I nodded. “This house—my Nana’s house—was left to me in her will, along with everything else she owned. Her money, her photo albums, every legal document she’d ever signed. But she put a stipulation in the will.”

“Why would she do that? If she wanted all of it to go to you.”

I smiled sadly, lowering my head when Lucy brushed his fingers under my eye, coming back suspiciously wet.

“I had plans to go to culinary school. We had savings set up by the time I was in my senior year. But then she got her diagnosis, and I had to stay here and take care of her. I would have never let her die alone, Lucy. I couldn’t. ”

“I know,” he soothed, being unreasonably understanding about me spilling my guts to him after only a few weeks.

“She said I would get everything as long as I finished my culinary degree. As long as I went to that school in New York, and I finished my courses, I would get her house, her albums, everything. It was all mine, because she left it for me.”

“And your dad?”

“He’s here,” I admitted. “I don’t know if he’s gone far, even while I’ve been at school. He’s ringing lawyers’ doorbells, shaking any tree he can find to take everything she left for me. He’s looked for every loophole possible, and now I’m under a timer.”

“A timer?” Lucy asked, hesitant.

“They stayed the transfer of assets while I was at school, but now that I’m back here and I’ve graduated, I have this weekend to get a job in my field, or everything could go to my dad.”

“What!” Lucy jumped to his feet, anger blazing in his kind eyes. “How could they do that? It belongs to you!”

I laughed, stunned at the intensity of his reaction. “Lucy…”

“No, Knox! This is crap! What kind of lawyers are these?”

“Rich lawyers, because my dad is paying for them.”

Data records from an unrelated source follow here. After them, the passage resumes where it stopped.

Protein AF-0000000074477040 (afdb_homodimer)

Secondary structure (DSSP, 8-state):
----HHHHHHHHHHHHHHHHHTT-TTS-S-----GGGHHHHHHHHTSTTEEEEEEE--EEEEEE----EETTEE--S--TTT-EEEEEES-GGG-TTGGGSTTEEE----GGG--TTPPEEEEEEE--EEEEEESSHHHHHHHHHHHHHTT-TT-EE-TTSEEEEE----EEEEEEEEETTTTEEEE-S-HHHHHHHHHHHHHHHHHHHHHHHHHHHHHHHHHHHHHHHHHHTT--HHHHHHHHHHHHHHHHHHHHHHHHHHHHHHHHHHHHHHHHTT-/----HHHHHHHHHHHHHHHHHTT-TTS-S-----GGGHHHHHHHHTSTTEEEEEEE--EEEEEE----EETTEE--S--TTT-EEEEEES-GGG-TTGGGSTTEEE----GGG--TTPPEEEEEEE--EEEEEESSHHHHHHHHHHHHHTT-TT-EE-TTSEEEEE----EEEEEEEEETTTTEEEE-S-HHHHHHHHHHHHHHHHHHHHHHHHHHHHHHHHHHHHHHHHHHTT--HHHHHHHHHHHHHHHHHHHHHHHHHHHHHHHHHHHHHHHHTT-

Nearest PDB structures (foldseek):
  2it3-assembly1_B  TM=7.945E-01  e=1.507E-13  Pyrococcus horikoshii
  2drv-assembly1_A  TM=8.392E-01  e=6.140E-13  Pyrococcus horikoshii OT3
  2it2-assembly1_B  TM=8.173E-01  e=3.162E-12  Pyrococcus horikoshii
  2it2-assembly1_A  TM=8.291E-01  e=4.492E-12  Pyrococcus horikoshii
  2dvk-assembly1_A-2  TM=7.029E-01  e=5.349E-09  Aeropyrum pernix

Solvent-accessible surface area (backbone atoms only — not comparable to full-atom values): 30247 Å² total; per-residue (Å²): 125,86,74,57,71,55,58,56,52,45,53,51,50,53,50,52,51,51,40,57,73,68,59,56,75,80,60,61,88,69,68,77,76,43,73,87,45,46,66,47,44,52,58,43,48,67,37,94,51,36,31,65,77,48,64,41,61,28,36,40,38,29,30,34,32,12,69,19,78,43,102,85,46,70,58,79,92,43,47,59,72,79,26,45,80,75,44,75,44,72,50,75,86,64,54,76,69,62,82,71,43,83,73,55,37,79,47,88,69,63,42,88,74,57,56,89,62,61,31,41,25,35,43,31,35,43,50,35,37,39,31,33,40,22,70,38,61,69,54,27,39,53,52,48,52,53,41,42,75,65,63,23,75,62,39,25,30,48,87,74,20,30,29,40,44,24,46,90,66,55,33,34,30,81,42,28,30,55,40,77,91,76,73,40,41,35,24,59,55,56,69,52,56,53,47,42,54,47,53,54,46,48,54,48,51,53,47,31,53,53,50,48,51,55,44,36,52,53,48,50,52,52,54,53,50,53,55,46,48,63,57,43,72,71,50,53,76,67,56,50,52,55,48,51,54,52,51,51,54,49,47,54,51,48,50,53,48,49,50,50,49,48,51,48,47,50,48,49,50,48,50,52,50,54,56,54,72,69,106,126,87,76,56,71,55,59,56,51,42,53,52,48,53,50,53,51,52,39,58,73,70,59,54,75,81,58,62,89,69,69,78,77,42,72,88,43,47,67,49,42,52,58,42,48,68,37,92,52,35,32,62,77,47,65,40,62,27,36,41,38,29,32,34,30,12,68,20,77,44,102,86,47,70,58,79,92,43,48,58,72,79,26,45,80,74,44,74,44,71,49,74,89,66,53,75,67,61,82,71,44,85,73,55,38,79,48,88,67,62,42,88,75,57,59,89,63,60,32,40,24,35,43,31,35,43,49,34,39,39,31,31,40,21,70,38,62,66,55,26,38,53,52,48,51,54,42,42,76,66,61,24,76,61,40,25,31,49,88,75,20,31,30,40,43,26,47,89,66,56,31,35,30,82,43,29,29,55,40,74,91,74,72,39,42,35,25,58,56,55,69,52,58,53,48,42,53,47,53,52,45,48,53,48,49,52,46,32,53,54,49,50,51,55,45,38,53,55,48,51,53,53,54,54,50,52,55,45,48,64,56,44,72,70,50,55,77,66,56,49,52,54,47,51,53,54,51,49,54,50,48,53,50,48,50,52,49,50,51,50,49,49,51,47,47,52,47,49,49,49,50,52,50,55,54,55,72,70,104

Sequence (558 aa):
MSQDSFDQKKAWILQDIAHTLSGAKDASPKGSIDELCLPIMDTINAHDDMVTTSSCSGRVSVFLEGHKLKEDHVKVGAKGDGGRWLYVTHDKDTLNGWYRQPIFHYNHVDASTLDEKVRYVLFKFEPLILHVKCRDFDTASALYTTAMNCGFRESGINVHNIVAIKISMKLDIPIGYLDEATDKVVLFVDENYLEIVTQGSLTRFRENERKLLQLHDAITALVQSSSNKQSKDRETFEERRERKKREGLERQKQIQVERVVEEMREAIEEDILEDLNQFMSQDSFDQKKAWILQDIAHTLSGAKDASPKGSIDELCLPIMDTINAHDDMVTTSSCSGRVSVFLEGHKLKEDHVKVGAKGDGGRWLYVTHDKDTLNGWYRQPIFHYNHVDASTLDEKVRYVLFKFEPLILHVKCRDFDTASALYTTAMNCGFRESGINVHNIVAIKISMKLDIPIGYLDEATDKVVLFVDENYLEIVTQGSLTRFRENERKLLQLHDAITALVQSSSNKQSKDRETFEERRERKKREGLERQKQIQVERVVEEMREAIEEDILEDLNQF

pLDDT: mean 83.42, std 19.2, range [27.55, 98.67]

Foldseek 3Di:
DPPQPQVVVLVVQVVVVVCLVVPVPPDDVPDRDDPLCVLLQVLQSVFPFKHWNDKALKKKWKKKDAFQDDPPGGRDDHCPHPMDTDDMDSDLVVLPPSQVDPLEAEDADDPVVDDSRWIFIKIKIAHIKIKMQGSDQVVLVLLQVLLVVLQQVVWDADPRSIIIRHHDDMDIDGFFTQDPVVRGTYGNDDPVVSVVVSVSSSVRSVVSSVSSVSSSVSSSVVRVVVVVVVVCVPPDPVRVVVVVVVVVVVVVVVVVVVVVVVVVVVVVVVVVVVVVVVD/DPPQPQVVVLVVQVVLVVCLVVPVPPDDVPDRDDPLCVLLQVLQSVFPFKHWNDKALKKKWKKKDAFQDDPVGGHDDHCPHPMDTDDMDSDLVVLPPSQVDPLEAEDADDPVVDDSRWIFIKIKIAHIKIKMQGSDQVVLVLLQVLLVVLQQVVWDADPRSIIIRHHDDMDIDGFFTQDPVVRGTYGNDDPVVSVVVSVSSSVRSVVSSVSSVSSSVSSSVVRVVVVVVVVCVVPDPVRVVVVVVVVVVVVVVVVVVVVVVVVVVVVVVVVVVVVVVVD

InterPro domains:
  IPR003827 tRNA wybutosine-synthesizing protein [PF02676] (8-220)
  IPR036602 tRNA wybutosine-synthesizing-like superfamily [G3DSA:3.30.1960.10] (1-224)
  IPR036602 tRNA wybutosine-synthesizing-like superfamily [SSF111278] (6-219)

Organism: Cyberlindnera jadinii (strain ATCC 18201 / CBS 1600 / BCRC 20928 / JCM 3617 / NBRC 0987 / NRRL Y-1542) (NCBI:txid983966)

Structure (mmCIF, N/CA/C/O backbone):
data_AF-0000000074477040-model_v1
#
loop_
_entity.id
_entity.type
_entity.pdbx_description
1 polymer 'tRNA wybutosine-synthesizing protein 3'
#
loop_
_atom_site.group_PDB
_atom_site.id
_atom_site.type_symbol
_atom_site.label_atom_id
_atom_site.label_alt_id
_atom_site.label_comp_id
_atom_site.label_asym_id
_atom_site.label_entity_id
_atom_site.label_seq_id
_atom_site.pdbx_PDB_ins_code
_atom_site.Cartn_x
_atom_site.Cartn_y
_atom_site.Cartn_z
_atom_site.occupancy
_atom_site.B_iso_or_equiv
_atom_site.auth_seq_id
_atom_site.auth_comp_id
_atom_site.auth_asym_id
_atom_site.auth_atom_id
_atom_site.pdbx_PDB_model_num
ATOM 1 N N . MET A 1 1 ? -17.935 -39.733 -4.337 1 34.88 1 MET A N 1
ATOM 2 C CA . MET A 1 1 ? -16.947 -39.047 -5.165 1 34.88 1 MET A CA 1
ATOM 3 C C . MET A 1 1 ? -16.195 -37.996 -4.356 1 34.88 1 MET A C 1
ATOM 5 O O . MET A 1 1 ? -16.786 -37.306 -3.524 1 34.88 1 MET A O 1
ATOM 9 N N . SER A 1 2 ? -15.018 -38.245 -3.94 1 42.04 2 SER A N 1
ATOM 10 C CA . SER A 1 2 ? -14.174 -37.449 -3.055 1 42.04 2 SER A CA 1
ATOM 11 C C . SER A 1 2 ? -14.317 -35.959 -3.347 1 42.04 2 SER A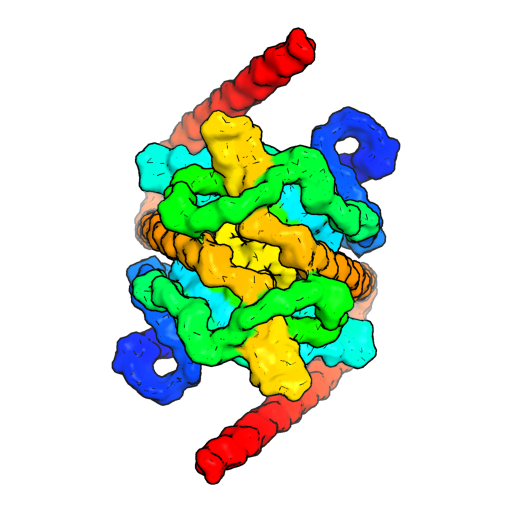 C 1
ATOM 13 O O . SER A 1 2 ? -14.131 -35.524 -4.485 1 42.04 2 SER A O 1
ATOM 15 N N . GLN A 1 3 ? -15.169 -35.22 -2.794 1 54.73 3 GLN A N 1
ATOM 16 C CA . GLN A 1 3 ? -15.562 -33.835 -3.03 1 54.73 3 GLN A CA 1
ATOM 17 C C . GLN A 1 3 ? -14.341 -32.925 -3.13 1 54.73 3 GLN A C 1
ATOM 19 O O . GLN A 1 3 ? -13.387 -33.071 -2.363 1 54.73 3 GLN A O 1
ATOM 24 N N . ASP A 1 4 ? -14.042 -32.179 -4.411 1 80.87 4 ASP A N 1
ATOM 25 C CA . ASP A 1 4 ? -13.026 -31.202 -4.791 1 80.87 4 ASP A CA 1
ATOM 26 C C . ASP A 1 4 ? -12.813 -30.173 -3.683 1 80.87 4 ASP A C 1
ATOM 28 O O . ASP A 1 4 ? -13.777 -29.652 -3.118 1 80.87 4 ASP A O 1
ATOM 32 N N . SER A 1 5 ? -11.686 -30.243 -2.925 1 90.57 5 SER A N 1
ATOM 33 C CA . SER A 1 5 ? -11.295 -29.395 -1.804 1 90.57 5 SER A CA 1
ATOM 34 C C . SER A 1 5 ? -11.767 -27.959 -2.007 1 90.57 5 SER A C 1
ATOM 36 O O . SER A 1 5 ? -12.209 -27.306 -1.06 1 90.57 5 SER A O 1
ATOM 38 N N . PHE A 1 6 ? -11.844 -27.523 -3.161 1 95.45 6 PHE A N 1
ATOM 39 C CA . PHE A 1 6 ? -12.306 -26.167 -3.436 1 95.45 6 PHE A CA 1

Lucy scoffed, throwing his hands into the air. “Why is he doing this to you? You’re his son!”

I stood and tugged Lucy back into my chest. I wrapped my arms around him, even as he grumbled complaints and tucked himself into me. “I’m not his son. Not in all the ways that count. But that’s why I’ve been so focused on these interviews, why I’ve been disappearing when you get to painting.”

“I’ve hardly noticed,” Lucy grumbled.

“I know you’re lying, Lucy.”

Lucy huffed. Then he pulled back enough to meet my eyes. “I’m sorry about your Nana. And your ass of a dad. You deserve better than what he’s doing to you.”

“I know.” I smiled. “But thank you for saying that. For listening to me.”

Lucy softened, his cheeks still pink—whether from the cold or from his shyness, I wasn’t sure.

“How about we think about something else?” I suggested, sliding my hand along his jaw to thread my fingers into the hair at the base of his skull.

Lucy let me tilt his head back further. “Something else? You don’t want us to figure out how to get rid of your dad?”

“No.” I shook my head. “I don’t want to think about him anymore.”

“But surely there’s something we can do–”

“I said no, Lucy.” I tugged his hair sharply.

Lucy gasped. His hands stilled against my stomach, his eyes searching mine, before he swallowed roughly. “You’re trying to distract me.”

I leaned down to nip at his throat. “Is it working?”

I traced the top hem of his pants, then dipped just below them on his lower back. Then I bit a bruise into the base of his neck, and I felt him melt, giving me all his weight.